#### WORK INSTRUCTIONS
Of the lines listed below, return exactly those that run from the line containing "ATOM 17 O O" through the line containing "ATOM 24 O O", both included.

::: TASK INPUT

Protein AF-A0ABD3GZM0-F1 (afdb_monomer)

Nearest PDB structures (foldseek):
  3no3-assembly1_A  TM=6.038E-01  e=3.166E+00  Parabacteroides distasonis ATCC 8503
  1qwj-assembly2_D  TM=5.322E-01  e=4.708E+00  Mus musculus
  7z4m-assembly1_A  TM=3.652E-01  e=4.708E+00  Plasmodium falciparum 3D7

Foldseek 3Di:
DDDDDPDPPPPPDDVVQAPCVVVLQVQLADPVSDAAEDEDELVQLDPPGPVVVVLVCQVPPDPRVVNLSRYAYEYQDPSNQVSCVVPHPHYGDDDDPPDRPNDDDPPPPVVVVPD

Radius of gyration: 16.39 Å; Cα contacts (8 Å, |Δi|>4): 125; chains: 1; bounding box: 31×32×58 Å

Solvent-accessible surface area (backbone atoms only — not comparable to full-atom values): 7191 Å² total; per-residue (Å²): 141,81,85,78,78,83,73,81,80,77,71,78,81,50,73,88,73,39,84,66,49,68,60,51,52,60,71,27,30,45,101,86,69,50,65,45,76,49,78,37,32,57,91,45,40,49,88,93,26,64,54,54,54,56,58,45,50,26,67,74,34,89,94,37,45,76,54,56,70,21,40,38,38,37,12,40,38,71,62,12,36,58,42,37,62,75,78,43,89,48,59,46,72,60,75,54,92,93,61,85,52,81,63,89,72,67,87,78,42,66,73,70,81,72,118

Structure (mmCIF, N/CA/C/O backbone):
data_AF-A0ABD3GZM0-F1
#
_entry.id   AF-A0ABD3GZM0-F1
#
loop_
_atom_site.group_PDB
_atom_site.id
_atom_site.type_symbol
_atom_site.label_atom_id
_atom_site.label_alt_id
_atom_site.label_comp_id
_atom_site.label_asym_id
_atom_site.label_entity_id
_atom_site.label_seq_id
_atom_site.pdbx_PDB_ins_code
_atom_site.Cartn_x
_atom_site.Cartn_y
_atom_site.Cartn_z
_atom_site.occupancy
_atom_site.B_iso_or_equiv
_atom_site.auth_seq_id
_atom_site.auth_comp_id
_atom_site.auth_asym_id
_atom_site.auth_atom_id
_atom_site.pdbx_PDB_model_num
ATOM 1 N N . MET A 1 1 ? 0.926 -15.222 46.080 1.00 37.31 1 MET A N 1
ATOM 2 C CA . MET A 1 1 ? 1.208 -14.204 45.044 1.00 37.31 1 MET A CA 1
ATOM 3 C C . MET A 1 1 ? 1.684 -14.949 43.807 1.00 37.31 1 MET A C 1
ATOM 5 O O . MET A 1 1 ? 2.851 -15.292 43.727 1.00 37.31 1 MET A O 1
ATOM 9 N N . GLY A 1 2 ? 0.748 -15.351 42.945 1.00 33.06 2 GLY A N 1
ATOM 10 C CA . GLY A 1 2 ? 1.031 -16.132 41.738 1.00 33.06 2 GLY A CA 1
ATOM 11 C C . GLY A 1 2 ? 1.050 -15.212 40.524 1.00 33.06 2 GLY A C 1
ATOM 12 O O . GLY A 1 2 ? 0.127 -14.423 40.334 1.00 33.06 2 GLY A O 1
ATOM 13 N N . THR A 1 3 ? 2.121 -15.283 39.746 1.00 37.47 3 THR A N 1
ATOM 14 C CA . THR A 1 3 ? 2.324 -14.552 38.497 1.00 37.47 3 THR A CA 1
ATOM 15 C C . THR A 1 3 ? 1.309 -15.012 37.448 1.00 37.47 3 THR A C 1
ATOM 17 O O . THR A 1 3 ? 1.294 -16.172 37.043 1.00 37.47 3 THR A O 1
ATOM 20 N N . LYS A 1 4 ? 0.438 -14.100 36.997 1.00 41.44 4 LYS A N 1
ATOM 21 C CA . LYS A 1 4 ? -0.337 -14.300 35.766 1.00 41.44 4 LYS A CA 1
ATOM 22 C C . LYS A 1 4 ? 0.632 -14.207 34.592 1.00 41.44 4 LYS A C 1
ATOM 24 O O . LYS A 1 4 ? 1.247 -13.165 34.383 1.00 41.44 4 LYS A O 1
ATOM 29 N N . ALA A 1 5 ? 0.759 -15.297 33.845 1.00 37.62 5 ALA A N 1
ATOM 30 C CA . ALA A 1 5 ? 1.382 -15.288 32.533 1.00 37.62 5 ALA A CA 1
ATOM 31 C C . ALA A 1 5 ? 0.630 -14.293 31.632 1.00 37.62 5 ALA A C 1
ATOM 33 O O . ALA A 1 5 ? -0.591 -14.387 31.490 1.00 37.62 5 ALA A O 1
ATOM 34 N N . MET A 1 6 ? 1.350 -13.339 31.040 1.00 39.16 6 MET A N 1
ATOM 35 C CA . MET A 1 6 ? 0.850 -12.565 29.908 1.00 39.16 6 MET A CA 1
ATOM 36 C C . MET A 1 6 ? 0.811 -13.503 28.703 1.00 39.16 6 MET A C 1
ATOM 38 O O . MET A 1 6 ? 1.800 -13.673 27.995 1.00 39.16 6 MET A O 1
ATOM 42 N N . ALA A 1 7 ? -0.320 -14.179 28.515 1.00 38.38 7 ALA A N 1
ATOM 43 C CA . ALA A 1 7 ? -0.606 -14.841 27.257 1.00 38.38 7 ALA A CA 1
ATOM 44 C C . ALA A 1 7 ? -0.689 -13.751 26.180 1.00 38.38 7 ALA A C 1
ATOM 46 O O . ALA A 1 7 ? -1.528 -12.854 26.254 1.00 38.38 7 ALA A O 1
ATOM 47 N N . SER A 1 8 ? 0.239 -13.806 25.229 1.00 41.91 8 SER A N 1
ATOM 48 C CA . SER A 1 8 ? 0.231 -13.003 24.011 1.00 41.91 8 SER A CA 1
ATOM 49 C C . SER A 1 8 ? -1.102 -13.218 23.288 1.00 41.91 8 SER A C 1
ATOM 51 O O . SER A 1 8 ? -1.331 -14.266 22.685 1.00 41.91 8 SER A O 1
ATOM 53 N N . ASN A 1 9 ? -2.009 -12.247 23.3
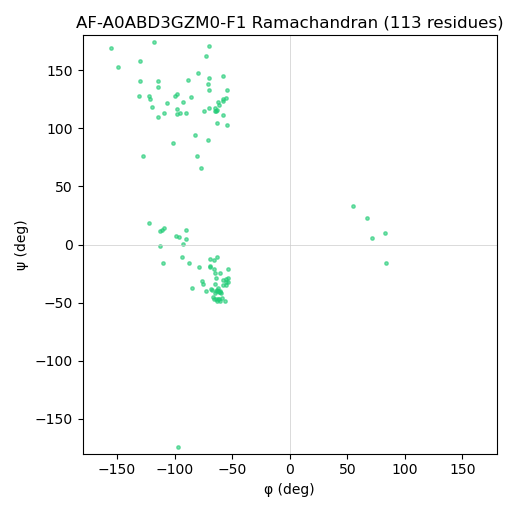94 1.00 44.16 9 ASN A N 1
ATOM 54 C CA . ASN A 1 9 ? -3.277 -12.232 22.675 1.00 44.16 9 ASN A CA 1
ATOM 55 C C . ASN A 1 9 ? -3.039 -11.813 21.215 1.00 44.16 9 ASN A C 1
ATOM 57 O O . ASN A 1 9 ? -3.524 -10.778 20.778 1.00 44.16 9 ASN A O 1
ATOM 61 N N . TYR A 1 10 ? -2.324 -12.625 20.438 1.00 46.00 10 TYR A N 1
ATOM 62 C CA . TYR A 1 10 ? -2.557 -12.657 18.993 1.00 46.00 10 TYR A CA 1
ATOM 63 C C . TYR A 1 10 ? -3.776 -13.550 18.763 1.00 46.00 10 TYR A C 1
ATOM 65 O O . TYR A 1 10 ? -3.665 -14.729 18.426 1.00 46.00 10 TYR A O 1
ATOM 73 N N . GLN A 1 11 ? -4.961 -13.003 19.043 1.00 55.88 
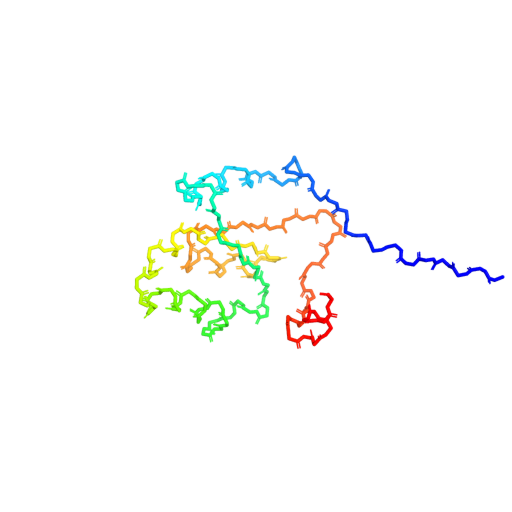11 GLN A N 1
ATOM 74 C CA . GLN A 1 11 ? -6.207 -13.618 18.597 1.00 55.88 11 GLN A CA 1
ATOM 75 C C . GLN A 1 11 ? -6.119 -13.707 17.069 1.00 55.88 11 GLN A C 1
ATOM 77 O O . GLN A 1 11 ? -5.856 -12.710 16.398 1.00 55.88 11 GLN A O 1
ATOM 82 N N . ARG A 1 12 ? -6.264 -14.913 16.511 1.00 55.03 12 ARG A N 1
ATOM 83 C CA . ARG A 1 12 ? -6.401 -15.078 15.063 1.00 55.03 12 ARG A CA 1
ATOM 84 C C . ARG A 1 12 ? -7.690 -14.380 14.652 1.00 55.03 12 ARG A C 1
ATOM 86 O O . ARG A 1 12 ? -8.757 -14.940 14.887 1.00 55.03 12 ARG A O 1
ATOM 93 N N . ALA A 1 13 ? -7.578 -13.210 14.032 1.00 57.38 13 ALA A N 1
ATOM 94 C CA . ALA A 1 13 ? -8.687 -12.652 13.279 1.00 57.38 13 ALA A CA 1
ATOM 95 C C . ALA A 1 13 ? -9.109 -13.695 12.237 1.00 57.38 13
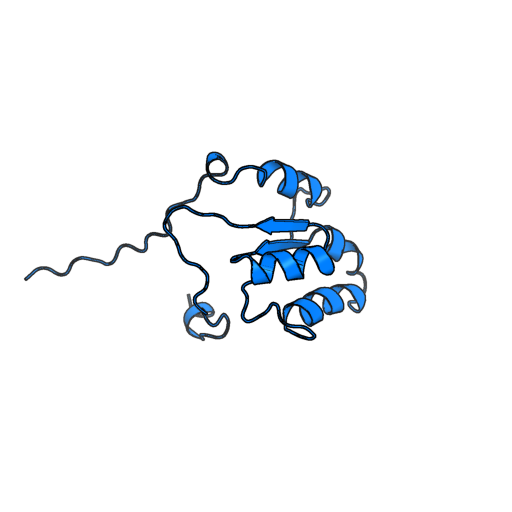 ALA A C 1
ATOM 97 O O . ALA A 1 13 ? -8.267 -14.228 11.499 1.00 57.38 13 ALA A O 1
ATOM 98 N N . ARG A 1 14 ? -10.391 -14.053 12.214 1.00 64.44 14 ARG A N 1
ATOM 99 C CA . ARG A 1 14 ? -10.926 -14.874 11.123 1.00 64.44 14 ARG A CA 1
ATOM 100 C C . ARG A 1 14 ? -11.184 -13.974 9.924 1.00 64.44 14 ARG A C 1
ATOM 102 O O . ARG A 1 14 ? -11.568 -12.827 10.085 1.00 64.44 14 ARG A O 1
ATOM 109 N N . LEU A 1 15 ? -11.025 -14.502 8.710 1.00 58.59 15 LEU A N 1
ATOM 110 C CA . LEU A 1 15 ? -11.386 -13.776 7.478 1.00 58.59 15 LEU A CA 1
ATOM 111 C C . LEU A 1 15 ? -12.842 -13.272 7.509 1.00 58.59 15 LEU A C 1
ATOM 113 O O . LEU A 1 15 ? -13.150 -12.236 6.938 1.00 58.59 15 LEU A O 1
ATOM 117 N N . GLU A 1 16 ? -13.710 -13.984 8.230 1.00 62.84 16 GLU A N 1
ATOM 118 C CA . GLU A 1 16 ? -15.110 -13.635 8.507 1.00 62.84 16 GLU A CA 1
ATOM 119 C C . GLU A 1 16 ? -15.270 -12.303 9.266 1.00 62.84 16 GLU A C 1
ATOM 121 O O . GLU A 1 16 ? -16.309 -11.659 9.160 1.00 62.84 16 GLU A O 1
ATOM 126 N N . GLU A 1 17 ? -14.245 -11.885 10.012 1.00 69.56 17 GLU A N 1
ATOM 127 C CA . GLU A 1 17 ? -14.201 -10.654 10.811 1.00 69.56 17 GLU A CA 1
ATOM 128 C C . GLU A 1 17 ? -13.587 -9.480 10.023 1.00 69.56 17 GLU A C 1
ATOM 130 O O . GLU A 1 17 ? -13.495 -8.376 10.547 1.00 69.56 17 GLU A O 1
ATOM 135 N N . LEU A 1 18 ? -13.186 -9.701 8.761 1.00 81.81 18 LEU A N 1
ATOM 136 C CA . LEU A 1 18 ? -12.552 -8.711 7.884 1.00 81.81 18 LEU A CA 1
ATOM 137 C C . LEU A 1 18 ? -13.306 -8.622 6.545 1.00 81.81 18 LEU A C 1
ATOM 139 O O . LEU A 1 18 ? -12.854 -9.167 5.528 1.00 81.81 18 LEU A O 1
ATOM 143 N N . PRO A 1 19 ? -14.481 -7.962 6.525 1.00 84.12 19 PRO A N 1
ATOM 144 C CA . PRO A 1 19 ? -15.318 -7.868 5.336 1.00 84.12 19 PRO A CA 1
ATOM 145 C C . PRO A 1 19 ? -14.545 -7.305 4.139 1.00 84.12 19 PRO A C 1
ATOM 147 O O . PRO A 1 19 ? -13.845 -6.305 4.246 1.00 84.12 19 PRO A O 1
ATOM 150 N N . GLY A 1 20 ? -14.668 -7.952 2.980 1.00 88.19 20 GLY A N 1
ATOM 151 C CA . GLY A 1 20 ? -14.023 -7.508 1.738 1.00 88.19 20 GLY A CA 1
ATOM 152 C C . GLY A 1 20 ? -12.561 -7.938 1.562 1.00 88.19 20 GLY A C 1
ATOM 153 O O . GLY A 1 20 ? -12.090 -7.964 0.424 1.00 88.19 20 GLY A O 1
ATOM 154 N N . LEU A 1 21 ? -11.868 -8.379 2.622 1.00 90.44 21 LEU A N 1
ATOM 155 C CA . LEU A 1 21 ? -10.465 -8.801 2.524 1.00 90.44 21 LEU A CA 1
ATOM 156 C C . LEU A 1 21 ? -10.278 -9.979 1.560 1.00 90.44 21 LEU A C 1
ATOM 158 O O . LEU A 1 21 ? -9.334 -9.995 0.778 1.00 90.44 21 LEU A O 1
ATOM 162 N N . GLU A 1 22 ? -11.188 -10.957 1.568 1.00 91.50 22 GLU A N 1
ATOM 163 C CA . GLU A 1 22 ? -11.102 -12.107 0.658 1.00 91.50 22 GLU A CA 1
ATOM 164 C C . GLU A 1 22 ? -11.165 -11.684 -0.820 1.00 91.50 22 GLU A C 1
ATOM 166 O O . GLU A 1 22 ? -10.426 -12.220 -1.647 1.00 91.50 22 GLU A O 1
ATOM 171 N N . GLY A 1 23 ? -12.031 -10.723 -1.154 1.00 93.31 23 GLY A N 1
ATOM 172 C CA . GLY A 1 23 ? -12.135 -10.180 -2.509 1.00 93.31 23 GLY A CA 1
ATOM 173 C C . GLY A 1 23 ? -10.841 -9.485 -2.920 1.00 93.31 23 GLY A C 1
ATOM 174 O O . GLY A 1 23 ? -10.255 -9.826 -3.945 1.00 93.31 23 GLY A O 1
ATOM 175 N N . MET A 1 24 ? -10.333 -8.612 -2.050 1.00 95.12 24 MET A N 1
ATOM 176 C CA . MET A 1 24 ? -9.102 -7.870 -2.305 1.00 95.12 24 MET A CA 1
ATOM 177 C C . MET A 1 24 ? -7.875 -8.781 -2.427 1.00 95.12 24 MET A C 1
ATOM 179 O O . MET A 1 24 ? -7.037 -8.576 -3.302 1.00 95.12 24 MET A O 1
ATOM 183 N N . LEU A 1 25 ? -7.782 -9.836 -1.610 1.00 95.19 25 LEU A N 1
ATOM 184 C CA . LEU A 1 25 ? -6.723 -10.843 -1.725 1.00 95.19 25 LEU A CA 1
ATOM 185 C C . LEU A 1 25 ? -6.782 -11.577 -3.068 1.00 95.19 25 LEU A C 1
ATOM 187 O O . LEU A 1 25 ? -5.736 -11.826 -3.662 1.00 95.19 25 LEU A O 1
ATOM 191 N N . LYS A 1 26 ? -7.980 -11.910 -3.566 1.00 96.00 26 LYS A N 1
ATOM 192 C CA . LYS A 1 26 ? -8.140 -12.537 -4.889 1.00 96.00 26 LYS A CA 1
ATOM 193 C C . LYS A 1 26 ? -7.691 -11.596 -6.003 1.00 96.00 26 LYS A C 1
ATOM 195 O O . LYS A 1 26 ? -6.931 -12.029 -6.864 1.00 96.00 26 LYS A O 1
ATOM 200 N N . GLU A 1 27 ? -8.117 -10.337 -5.959 1.00 96.50 27 GLU A N 1
ATOM 201 C CA . GLU A 1 27 ? -7.770 -9.311 -6.953 1.00 96.50 27 GLU A CA 1
ATOM 202 C C . GLU A 1 27 ? -6.270 -8.994 -6.967 1.00 96.50 27 GLU A C 1
ATOM 204 O O . GLU A 1 27 ? -5.671 -8.886 -8.033 1.00 96.50 27 GLU A O 1
ATOM 209 N N . THR A 1 28 ? -5.645 -8.933 -5.790 1.00 97.44 28 THR A N 1
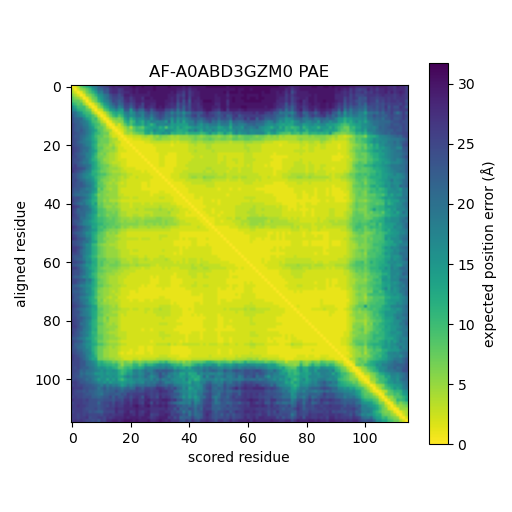ATOM 210 C CA . THR A 1 28 ? -4.218 -8.606 -5.652 1.00 97.44 28 THR A CA 1
ATOM 211 C C . THR A 1 28 ? -3.309 -9.806 -5.963 1.00 97.44 28 THR A C 1
ATOM 213 O O . THR A 1 28 ? -2.118 -9.646 -6.225 1.00 97.44 28 THR A O 1
ATOM 216 N N . SER A 1 29 ? -3.828 -11.037 -5.932 1.00 97.50 29 SER A N 1
ATOM 217 C CA . SER A 1 29 ? -2.994 -12.240 -6.035 1.00 97.50 29 SER A CA 1
ATOM 218 C C . SER A 1 29 ? -2.370 -12.472 -7.415 1.00 97.50 29 SER A C 1
ATOM 220 O O . SER A 1 29 ? -2.972 -12.251 -8.463 1.00 97.50 29 SER A O 1
ATOM 222 N N . MET A 1 30 ? -1.140 -12.985 -7.409 1.00 97.62 30 MET A N 1
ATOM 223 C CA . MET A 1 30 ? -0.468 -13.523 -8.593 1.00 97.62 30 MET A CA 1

::::::

#### SOLVED EXERCISE
ATOM 17 O O . THR A 1 3 ? 1.294 -16.172 37.043 1.00 37.47 3 THR A O 1
ATOM 20 N N . LYS A 1 4 ? 0.438 -14.100 36.997 1.00 41.44 4 LYS A N 1
ATOM 21 C CA . LYS A 1 4 ? -0.337 -14.300 35.766 1.00 41.44 4 LYS A CA 1
ATOM 22 C C . LYS A 1 4 ? 0.632 -14.207 34.592 1.00 41.44 4 LYS A C 1
ATOM 24 O O . LYS A 1 4 ? 1.247 -13.165 34.383 1.00 41.44 4 LYS A O 1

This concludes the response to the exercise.